Blood test, clotting time (PTT)
Facility: Lane County Hospital
Billing Code: 85730 (CPT)
- CPT Billing Code: 85730
- Insurance Median: $50
- Cash Discount Price: $50
- vs. Medicare Baseline: 8.32x Medicare
Average discount available for prompt cash payment at this facility.
Median negotiated contract rate across all mapped commercial carriers.
Standard federal government reimbursement rate for this code.
Visual Cost Comparison vs. Medicare
Understanding this gauge: We use the federal Medicare rate of $6.01 as the cost baseline. Rates below the baseline represent excellent value. In-network commercial rates commonly hover around 150% - 250% of Medicare, while rates exceeding 300% are elevated. Hover over the green and blue markers to view detailed calculations.
Elevated Commercial Rate Alert (Value-Gap)
The negotiated rate at this facility is 832% of the Medicare baseline (a markup of 732%). Patients with high-deductible plans or out-of-network benefits may face excessive out-of-pocket costs.
Out-of-Pocket Cost Estimator
Estimate whether it is more economical to use your insurance or pay the upfront self-pay cash rate.
Commercial Insurance Negotiated Rates
Negotiated contract ranges established by major commercial carriers at this facility.

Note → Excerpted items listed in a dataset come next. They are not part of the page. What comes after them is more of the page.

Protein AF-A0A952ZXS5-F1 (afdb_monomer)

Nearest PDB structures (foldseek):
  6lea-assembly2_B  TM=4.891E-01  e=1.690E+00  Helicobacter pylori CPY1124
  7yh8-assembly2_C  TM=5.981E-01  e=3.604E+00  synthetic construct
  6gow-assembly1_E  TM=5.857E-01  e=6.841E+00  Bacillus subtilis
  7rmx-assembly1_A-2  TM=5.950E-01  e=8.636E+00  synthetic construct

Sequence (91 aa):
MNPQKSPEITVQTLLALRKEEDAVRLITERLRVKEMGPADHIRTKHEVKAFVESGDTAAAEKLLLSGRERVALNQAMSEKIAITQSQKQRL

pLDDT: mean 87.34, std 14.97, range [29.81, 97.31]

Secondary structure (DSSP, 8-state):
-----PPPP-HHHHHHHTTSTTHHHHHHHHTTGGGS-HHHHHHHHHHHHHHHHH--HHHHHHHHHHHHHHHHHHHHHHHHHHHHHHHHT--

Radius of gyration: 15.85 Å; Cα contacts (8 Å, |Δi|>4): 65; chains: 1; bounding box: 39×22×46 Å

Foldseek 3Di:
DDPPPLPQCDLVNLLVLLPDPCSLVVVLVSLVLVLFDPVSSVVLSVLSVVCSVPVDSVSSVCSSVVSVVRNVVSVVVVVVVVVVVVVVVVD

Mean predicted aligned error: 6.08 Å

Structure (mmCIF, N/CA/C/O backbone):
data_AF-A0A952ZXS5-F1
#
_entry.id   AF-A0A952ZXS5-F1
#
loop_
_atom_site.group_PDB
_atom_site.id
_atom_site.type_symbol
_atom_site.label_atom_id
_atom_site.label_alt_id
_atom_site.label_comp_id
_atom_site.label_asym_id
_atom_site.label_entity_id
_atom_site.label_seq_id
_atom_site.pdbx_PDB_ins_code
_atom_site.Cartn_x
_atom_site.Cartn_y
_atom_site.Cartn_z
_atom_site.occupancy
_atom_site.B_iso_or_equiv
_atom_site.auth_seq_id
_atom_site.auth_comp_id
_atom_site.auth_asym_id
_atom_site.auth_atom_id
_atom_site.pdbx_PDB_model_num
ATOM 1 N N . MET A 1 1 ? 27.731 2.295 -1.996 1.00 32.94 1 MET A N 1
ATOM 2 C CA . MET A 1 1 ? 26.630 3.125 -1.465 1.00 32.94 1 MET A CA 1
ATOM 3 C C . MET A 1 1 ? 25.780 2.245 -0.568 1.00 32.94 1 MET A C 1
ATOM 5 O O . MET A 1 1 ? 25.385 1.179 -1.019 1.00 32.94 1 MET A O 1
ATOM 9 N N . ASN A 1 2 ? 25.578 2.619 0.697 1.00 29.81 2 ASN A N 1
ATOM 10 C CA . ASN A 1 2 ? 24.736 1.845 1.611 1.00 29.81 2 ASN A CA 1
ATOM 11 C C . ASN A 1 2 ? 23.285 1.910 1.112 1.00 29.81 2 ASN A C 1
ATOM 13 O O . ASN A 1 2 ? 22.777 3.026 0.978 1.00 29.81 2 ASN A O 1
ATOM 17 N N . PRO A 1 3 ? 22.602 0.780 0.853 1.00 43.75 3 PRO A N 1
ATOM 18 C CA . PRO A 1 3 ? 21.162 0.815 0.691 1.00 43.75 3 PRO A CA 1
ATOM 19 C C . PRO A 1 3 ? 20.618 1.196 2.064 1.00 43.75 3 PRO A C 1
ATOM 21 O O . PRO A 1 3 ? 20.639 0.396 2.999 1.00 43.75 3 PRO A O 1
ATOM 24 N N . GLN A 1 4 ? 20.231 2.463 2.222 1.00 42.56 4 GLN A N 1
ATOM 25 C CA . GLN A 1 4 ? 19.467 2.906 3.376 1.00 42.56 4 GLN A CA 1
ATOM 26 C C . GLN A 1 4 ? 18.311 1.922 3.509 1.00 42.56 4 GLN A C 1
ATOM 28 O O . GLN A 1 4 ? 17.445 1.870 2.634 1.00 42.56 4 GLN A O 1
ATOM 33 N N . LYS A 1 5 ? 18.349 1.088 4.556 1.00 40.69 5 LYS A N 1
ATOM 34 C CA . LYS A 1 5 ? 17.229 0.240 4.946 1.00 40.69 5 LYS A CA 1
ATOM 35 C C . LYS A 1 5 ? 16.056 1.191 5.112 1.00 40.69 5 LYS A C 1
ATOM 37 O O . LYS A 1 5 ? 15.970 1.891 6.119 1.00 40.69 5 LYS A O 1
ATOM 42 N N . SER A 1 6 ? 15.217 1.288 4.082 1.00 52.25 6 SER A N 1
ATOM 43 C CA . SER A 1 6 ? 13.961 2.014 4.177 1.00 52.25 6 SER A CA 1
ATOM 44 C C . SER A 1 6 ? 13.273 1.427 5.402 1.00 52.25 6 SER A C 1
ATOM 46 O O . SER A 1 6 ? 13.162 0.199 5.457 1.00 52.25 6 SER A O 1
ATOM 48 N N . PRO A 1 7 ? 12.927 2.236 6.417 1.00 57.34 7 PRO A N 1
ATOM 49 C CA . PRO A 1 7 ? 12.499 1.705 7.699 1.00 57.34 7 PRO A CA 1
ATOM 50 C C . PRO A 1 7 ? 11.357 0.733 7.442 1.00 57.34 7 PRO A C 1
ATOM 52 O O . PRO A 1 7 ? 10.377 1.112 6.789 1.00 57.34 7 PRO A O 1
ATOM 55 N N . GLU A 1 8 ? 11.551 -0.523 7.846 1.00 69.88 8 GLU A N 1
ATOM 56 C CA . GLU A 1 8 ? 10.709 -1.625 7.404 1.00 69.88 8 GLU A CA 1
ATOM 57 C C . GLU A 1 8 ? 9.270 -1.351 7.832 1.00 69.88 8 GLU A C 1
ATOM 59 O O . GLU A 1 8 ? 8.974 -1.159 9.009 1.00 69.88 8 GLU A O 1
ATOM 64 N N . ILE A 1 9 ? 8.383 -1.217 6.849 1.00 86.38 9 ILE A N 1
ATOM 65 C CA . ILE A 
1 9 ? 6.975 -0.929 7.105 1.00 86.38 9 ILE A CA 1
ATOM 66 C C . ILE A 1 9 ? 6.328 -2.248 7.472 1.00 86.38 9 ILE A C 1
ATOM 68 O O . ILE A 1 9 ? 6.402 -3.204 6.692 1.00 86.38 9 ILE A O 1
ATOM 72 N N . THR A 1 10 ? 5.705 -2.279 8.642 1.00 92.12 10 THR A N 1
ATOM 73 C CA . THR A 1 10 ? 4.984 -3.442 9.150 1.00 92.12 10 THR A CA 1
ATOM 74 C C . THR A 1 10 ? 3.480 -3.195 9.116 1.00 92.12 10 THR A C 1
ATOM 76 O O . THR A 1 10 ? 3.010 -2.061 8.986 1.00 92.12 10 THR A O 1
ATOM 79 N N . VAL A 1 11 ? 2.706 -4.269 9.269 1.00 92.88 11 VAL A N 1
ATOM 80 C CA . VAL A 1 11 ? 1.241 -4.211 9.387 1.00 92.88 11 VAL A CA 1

| Carrier / Plan Group | Contract Rate Range | vs. Medicare Reference |
|---|---|---|
| UnitedHealthcare | $45 - $50 | 749% |
| Aetna | $45 - $48 | 749% |
| Healthy Blue Mcaid | $50 | 832% |
| Healthy Blue Mcr Adv - All Other Plans | $50 | 832% |
| Medicaid / KanCare | $50 - $55 | 832% |
| Wppa Providers-All Plans | $75 | 1248% |
Consumer Guidance & Cost Commentary
For the CPT code 85730, representing a blood test for clotting time (PTT), Lane County Hospital in Dighton, KS, lists a cash median price of $50.00, which matches the facility's negotiated median rate. This cash price is notably higher than the state average for this service, which is $6.01, and significantly exceeds the Medicare benchmark of $6.01. While commercial payers like UnitedHealthcare and Aetna negotiate rates between $45.00 and $50.00, patients with high-deductible plans may find paying the full cash price of $50.00 more cost-effective than relying on insurance, as the negotiated allowed amounts often exceed the cash rate. To minimize costs, patients should verify if their specific plan has a deductible that would otherwise require them to pay the higher negotiated rate.

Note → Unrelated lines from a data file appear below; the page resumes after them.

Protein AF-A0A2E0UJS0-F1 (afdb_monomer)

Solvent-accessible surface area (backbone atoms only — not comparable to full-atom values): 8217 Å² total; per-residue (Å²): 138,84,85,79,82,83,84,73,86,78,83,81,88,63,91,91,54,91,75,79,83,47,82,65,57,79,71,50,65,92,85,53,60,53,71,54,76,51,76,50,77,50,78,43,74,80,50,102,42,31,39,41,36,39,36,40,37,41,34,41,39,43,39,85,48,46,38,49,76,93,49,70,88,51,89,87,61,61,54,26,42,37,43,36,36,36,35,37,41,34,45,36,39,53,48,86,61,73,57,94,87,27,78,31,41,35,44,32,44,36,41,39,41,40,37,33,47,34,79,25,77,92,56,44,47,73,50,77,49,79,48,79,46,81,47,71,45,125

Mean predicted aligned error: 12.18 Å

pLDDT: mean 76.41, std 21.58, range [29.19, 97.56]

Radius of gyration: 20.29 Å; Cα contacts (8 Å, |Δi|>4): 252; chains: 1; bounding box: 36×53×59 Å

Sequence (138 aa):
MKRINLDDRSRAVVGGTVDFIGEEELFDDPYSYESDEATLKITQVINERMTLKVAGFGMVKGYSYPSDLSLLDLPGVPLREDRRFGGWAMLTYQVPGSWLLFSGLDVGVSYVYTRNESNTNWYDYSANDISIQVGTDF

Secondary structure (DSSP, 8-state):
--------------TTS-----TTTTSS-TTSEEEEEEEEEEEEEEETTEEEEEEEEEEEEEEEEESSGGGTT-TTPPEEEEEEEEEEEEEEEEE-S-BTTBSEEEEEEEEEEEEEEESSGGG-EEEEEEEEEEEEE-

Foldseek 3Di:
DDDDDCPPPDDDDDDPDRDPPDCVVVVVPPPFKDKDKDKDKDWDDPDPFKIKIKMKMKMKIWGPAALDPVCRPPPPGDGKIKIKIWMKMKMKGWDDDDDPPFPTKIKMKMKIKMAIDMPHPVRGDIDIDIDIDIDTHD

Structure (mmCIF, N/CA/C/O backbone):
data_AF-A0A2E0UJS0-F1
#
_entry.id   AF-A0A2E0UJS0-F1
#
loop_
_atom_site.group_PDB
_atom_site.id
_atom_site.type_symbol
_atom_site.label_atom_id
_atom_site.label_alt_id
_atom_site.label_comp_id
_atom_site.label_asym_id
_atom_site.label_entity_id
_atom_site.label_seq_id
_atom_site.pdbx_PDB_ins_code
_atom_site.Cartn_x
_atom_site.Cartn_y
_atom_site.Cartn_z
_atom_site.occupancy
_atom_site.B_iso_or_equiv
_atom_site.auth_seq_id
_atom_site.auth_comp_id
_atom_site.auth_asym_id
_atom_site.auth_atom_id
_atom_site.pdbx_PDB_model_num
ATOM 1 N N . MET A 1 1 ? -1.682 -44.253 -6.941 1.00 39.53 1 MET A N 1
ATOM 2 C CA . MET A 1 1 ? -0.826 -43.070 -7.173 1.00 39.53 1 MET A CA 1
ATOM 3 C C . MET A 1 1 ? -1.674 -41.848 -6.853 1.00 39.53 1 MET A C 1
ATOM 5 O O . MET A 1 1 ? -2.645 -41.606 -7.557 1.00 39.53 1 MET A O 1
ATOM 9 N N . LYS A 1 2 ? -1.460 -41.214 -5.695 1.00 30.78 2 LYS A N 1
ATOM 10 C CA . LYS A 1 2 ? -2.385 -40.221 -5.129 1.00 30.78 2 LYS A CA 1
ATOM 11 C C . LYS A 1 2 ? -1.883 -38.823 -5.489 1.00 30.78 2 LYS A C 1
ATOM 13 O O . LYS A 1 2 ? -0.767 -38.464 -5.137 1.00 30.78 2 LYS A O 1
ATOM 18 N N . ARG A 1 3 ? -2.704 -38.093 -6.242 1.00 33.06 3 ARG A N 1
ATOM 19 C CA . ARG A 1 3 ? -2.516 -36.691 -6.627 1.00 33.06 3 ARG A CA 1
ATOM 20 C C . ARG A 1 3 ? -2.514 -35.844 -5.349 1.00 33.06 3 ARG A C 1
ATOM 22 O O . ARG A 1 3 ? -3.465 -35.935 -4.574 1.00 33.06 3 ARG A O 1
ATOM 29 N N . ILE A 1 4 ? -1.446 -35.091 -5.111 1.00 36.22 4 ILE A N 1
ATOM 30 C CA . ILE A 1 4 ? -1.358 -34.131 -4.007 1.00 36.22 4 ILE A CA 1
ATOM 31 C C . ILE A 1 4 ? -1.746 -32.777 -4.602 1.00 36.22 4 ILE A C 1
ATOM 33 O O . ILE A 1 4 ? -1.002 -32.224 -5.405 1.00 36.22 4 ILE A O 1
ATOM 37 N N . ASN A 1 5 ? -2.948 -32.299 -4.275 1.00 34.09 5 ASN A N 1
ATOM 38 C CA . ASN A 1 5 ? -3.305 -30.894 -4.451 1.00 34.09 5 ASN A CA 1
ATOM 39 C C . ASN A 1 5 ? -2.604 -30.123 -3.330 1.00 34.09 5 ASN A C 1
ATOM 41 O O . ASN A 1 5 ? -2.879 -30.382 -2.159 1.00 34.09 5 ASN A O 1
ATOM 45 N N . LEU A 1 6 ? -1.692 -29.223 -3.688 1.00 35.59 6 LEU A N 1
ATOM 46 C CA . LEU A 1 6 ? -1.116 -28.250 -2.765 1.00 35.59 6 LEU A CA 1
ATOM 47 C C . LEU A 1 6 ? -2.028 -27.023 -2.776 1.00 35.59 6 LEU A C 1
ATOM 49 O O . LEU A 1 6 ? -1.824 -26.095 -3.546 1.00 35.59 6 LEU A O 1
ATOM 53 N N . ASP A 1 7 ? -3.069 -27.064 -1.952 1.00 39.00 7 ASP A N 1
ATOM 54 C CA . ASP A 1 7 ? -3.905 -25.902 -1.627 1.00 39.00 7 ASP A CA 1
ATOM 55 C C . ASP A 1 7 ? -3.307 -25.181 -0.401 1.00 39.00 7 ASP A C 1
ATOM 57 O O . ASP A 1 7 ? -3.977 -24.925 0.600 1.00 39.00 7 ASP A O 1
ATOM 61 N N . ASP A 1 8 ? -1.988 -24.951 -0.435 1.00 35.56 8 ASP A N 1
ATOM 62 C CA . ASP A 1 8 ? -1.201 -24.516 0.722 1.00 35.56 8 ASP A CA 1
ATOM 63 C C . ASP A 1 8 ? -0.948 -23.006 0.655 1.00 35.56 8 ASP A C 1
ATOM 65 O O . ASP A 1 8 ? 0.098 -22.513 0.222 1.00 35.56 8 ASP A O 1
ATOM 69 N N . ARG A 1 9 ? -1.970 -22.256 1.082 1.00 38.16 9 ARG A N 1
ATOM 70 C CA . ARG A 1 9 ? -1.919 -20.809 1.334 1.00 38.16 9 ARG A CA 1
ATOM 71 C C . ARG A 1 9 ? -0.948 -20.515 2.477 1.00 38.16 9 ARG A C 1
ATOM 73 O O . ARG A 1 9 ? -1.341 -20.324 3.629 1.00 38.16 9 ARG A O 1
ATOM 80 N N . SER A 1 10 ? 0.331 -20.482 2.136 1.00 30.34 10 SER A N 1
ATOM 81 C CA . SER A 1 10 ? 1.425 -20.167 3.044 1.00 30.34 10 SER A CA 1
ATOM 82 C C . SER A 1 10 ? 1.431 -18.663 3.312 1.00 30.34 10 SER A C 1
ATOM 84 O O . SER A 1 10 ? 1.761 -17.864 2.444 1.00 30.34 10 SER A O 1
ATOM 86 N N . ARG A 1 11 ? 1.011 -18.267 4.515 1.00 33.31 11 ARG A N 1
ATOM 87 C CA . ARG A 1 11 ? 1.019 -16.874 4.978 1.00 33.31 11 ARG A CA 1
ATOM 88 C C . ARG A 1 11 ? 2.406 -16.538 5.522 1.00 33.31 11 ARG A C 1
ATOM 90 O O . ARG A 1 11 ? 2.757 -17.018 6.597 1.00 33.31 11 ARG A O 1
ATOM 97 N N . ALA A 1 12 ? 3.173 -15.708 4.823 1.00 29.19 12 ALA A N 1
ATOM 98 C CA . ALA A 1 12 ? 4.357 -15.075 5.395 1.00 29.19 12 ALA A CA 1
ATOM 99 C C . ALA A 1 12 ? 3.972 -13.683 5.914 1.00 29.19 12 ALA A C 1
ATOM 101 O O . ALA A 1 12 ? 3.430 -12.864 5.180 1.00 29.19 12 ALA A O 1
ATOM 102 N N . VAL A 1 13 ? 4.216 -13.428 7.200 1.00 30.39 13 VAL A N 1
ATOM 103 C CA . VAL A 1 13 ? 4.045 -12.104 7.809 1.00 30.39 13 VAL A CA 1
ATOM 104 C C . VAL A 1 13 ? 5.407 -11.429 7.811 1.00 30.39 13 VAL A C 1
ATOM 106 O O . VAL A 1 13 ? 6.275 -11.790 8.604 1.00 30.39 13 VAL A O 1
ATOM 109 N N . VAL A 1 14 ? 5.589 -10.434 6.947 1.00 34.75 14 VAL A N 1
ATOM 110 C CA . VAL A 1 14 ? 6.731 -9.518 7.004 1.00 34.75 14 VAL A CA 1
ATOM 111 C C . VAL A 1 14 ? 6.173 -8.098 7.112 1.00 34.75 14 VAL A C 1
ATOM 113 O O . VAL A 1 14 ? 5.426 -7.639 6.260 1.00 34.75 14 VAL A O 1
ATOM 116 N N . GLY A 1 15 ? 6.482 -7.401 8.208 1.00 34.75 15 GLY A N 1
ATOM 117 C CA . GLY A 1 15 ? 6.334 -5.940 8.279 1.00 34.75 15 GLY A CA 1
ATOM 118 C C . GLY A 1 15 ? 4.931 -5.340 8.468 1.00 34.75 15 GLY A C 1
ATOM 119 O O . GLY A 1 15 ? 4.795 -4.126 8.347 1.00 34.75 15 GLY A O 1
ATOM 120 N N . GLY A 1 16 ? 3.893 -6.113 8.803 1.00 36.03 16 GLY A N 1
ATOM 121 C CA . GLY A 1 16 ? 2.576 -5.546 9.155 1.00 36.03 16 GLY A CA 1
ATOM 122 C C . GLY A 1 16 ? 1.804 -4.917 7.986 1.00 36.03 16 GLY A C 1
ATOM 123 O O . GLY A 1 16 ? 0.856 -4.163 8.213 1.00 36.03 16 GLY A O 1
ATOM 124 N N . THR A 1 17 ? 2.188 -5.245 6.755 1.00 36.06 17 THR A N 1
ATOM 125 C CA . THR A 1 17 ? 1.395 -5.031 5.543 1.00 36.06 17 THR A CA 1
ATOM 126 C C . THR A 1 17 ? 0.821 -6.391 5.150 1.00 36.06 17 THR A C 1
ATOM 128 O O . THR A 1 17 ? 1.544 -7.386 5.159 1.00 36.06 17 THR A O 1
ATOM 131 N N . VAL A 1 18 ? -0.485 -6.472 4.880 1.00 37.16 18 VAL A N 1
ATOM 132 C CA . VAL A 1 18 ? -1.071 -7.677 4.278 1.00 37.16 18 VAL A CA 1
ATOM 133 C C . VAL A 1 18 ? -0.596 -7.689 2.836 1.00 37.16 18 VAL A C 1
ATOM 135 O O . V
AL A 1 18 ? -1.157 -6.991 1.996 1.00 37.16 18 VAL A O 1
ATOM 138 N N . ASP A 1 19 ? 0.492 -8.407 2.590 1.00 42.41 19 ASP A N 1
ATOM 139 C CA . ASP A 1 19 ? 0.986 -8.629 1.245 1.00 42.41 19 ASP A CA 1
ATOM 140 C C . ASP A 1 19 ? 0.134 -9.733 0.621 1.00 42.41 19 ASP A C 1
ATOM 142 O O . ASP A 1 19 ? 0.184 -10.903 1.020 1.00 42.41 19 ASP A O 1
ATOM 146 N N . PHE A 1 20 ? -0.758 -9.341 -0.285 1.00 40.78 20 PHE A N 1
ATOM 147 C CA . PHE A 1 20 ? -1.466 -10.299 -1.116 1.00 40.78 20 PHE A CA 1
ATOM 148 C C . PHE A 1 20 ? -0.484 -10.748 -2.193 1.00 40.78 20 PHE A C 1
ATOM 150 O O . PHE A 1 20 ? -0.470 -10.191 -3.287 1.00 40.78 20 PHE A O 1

Patients should be aware that while the No Surprises Act protects against balance billing for out-of-network services at in-network facilities, it is crucial to request an itemized bill to ensure no unbundled charges or services not rendered are included. If a patient chooses to pay out-of-pocket, they should explicitly ask the hospital about "self-pay" or "prompt-pay" discounts, which can reduce the $50.00 charge by 20% to 50% if paid in full upfront. Since the facility is a Critical Access Hospital owned by a Government Hospital District, patients should confirm their coverage status before scheduling to avoid unexpected administrative fees or the need to dispute potential errors on their final invoice.